WHAT IS EXPECTED |
Only the lines from the one containing "ATOM 104 C CA" to the end of the entries should be written out, each exactly as it stands, both ends included.

RECORDS FOR PROCESSING |
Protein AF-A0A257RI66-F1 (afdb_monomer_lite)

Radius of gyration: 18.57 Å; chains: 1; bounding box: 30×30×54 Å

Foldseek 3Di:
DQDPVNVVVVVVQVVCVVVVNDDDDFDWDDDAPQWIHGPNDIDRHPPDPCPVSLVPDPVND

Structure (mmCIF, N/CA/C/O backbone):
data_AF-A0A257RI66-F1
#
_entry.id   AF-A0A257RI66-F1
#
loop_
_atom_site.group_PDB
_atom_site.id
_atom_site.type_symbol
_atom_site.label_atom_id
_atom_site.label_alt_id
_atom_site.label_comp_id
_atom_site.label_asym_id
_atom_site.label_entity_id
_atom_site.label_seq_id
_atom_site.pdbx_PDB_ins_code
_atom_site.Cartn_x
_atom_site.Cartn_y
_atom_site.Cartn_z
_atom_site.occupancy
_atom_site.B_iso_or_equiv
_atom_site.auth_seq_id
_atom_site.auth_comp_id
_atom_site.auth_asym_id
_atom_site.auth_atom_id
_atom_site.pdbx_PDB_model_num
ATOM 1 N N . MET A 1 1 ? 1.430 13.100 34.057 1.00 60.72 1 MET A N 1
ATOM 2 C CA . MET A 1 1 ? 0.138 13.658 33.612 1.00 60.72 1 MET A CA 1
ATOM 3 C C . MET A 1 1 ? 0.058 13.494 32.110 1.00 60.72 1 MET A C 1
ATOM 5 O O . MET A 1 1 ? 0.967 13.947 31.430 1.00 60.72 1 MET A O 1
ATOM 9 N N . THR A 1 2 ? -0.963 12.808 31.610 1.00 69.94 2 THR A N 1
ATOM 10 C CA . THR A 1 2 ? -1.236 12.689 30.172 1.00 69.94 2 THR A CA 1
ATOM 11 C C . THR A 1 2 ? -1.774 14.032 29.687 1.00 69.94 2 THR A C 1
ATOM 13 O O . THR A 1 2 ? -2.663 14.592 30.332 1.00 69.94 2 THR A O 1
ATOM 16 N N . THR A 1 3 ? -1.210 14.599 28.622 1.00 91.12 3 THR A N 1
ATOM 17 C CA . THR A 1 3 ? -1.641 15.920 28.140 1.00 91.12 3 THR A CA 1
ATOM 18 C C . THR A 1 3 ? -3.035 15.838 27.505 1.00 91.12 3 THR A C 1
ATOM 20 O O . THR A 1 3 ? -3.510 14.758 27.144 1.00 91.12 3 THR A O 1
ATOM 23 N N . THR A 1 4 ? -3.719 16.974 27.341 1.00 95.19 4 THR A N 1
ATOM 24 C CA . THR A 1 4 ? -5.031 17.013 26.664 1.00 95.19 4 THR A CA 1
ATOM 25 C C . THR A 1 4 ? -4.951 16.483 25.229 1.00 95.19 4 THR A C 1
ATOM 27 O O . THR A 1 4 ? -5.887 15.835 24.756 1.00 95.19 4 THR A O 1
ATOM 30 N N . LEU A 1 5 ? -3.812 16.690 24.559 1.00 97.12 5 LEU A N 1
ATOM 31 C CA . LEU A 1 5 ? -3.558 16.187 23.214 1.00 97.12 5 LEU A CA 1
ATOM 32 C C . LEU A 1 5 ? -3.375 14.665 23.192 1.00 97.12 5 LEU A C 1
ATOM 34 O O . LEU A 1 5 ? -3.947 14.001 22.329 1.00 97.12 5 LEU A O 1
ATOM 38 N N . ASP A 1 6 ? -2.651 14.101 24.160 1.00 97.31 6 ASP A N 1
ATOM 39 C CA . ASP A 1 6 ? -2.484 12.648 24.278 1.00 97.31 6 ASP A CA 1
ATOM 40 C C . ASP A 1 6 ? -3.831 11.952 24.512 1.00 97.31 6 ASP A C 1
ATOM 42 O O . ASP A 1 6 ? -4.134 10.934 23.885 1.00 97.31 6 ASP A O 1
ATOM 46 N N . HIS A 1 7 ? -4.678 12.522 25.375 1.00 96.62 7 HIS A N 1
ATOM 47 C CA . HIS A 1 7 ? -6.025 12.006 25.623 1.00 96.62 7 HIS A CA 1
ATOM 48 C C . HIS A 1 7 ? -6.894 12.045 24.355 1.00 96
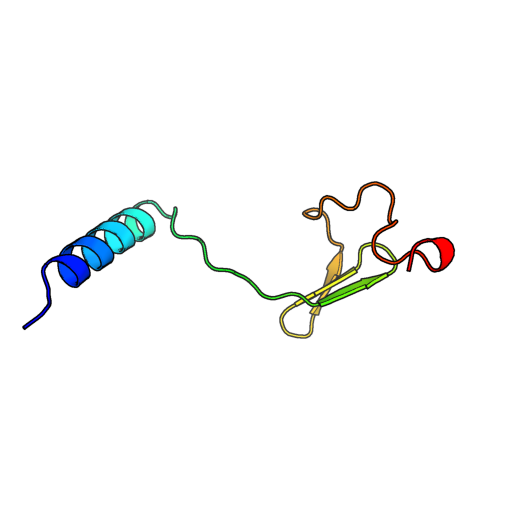.62 7 HIS A C 1
ATOM 50 O O . HIS A 1 7 ? -7.570 11.068 24.021 1.00 96.62 7 HIS A O 1
ATOM 56 N N . PHE A 1 8 ? -6.851 13.151 23.608 1.00 97.06 8 PHE A N 1
ATOM 57 C CA . PHE A 1 8 ? -7.558 13.269 22.334 1.00 97.06 8 PHE A CA 1
ATOM 58 C C . PHE A 1 8 ? -7.068 12.231 21.312 1.00 97.06 8 PHE A C 1
ATOM 60 O O . PHE A 1 8 ? -7.874 11.500 20.729 1.00 97.06 8 PHE A O 1
ATOM 67 N N . ALA A 1 9 ? -5.750 12.131 21.120 1.00 97.75 9 ALA A N 1
ATOM 68 C CA . ALA A 1 9 ? -5.146 11.231 20.144 1.00 97.75 9 ALA A CA 1
ATOM 69 C C . ALA A 1 9 ? -5.449 9.759 20.461 1.00 97.75 9 ALA A C 1
ATOM 71 O O . ALA A 1 9 ? -5.875 9.010 19.581 1.00 97.75 9 ALA A O 1
ATOM 72 N N . THR A 1 10 ? -5.291 9.348 21.720 1.00 97.44 10 THR A N 1
ATOM 73 C CA . THR A 1 10 ? -5.573 7.971 22.156 1.00 97.44 10 THR A CA 1
ATOM 74 C C . THR A 1 10 ? -7.049 7.615 22.001 1.00 97.44 10 THR A C 1
ATOM 76 O O . THR A 1 10 ? -7.355 6.562 21.442 1.00 97.44 10 THR A O 1
ATOM 79 N N . THR A 1 11 ? -7.964 8.515 22.377 1.00 98.06 11 THR A N 1
ATOM 80 C CA . THR A 1 11 ? -9.414 8.318 22.196 1.00 98.06 11 THR A CA 1
ATOM 81 C C . THR A 1 11 ? -9.776 8.156 20.719 1.00 98.06 11 THR A C 1
ATOM 83 O O . THR A 1 11 ? -10.514 7.241 20.342 1.00 98.06 11 THR A O 1
ATOM 86 N N . LYS A 1 12 ? -9.2
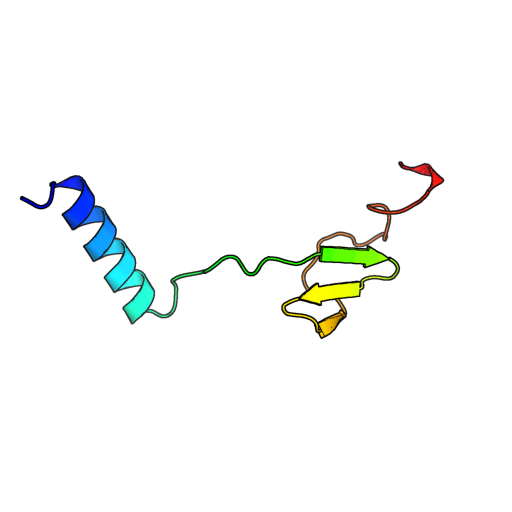20 9.004 19.843 1.00 98.12 12 LYS A N 1
ATOM 87 C CA . LYS A 1 12 ? -9.463 8.913 18.400 1.00 98.12 12 LYS A CA 1
ATOM 88 C C . LYS A 1 12 ? -8.957 7.589 17.832 1.00 98.12 12 LYS A C 1
ATOM 90 O O . LYS A 1 12 ? -9.684 6.940 17.080 1.00 98.12 12 LYS A O 1
ATOM 95 N N . LEU A 1 13 ? -7.745 7.176 18.192 1.00 98.31 13 LEU A N 1
ATOM 96 C CA . LEU A 1 13 ? -7.179 5.905 17.742 1.00 98.31 13 LEU A CA 1
ATOM 97 C C . LEU A 1 13 ? -8.005 4.711 18.232 1.00 98.31 13 LEU A C 1
ATOM 99 O O . LEU A 1 13 ? -8.312 3.845 17.421 1.00 98.31 13 LEU A O 1
ATOM 103 N N . ALA A 1 14 ? -8.453 4.715 19.491 1.00 98.44 14 ALA A N 1
ATOM 104 C CA . ALA A 1 14 ? -9.315 3.667 20.036 1.00 98.44 14 ALA A CA 1
ATOM 105 C C . ALA A 1 14 ? -10.640 3.543 19.263 1.00 98.44 14 ALA A C 1
ATOM 107 O O . ALA A 1 14 ? -11.066 2.434 18.951 1.00 98.44 14 ALA A O 1
ATOM 108 N N . SER A 1 15 ? -11.256 4.668 18.875 1.00 98.62 15 SER A N 1
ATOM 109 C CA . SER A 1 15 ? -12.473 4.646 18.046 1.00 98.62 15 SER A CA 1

OUTPUT FOR THIS TASK |
ATOM 104 C CA . ALA A 1 14 ? -9.315 3.667 20.036 1.00 98.44 14 ALA A CA 1
ATOM 105 C C . ALA A 1 14 ? -10.640 3.543 19.263 1.00 98.44 14 ALA A C 1
ATOM 107 O O . ALA A 1 14 ? -11.066 2.434 18.951 1.00 98.44 14 ALA A O 1
ATOM 108 N N . SER A 1 15 ? -11.256 4.668 18.875 1.00 98.62 15 SER A N 1
ATOM 109 C CA . SER A 1 15 ? -12.473 4.646 18.046 1.00 98.62 15 SER A CA 1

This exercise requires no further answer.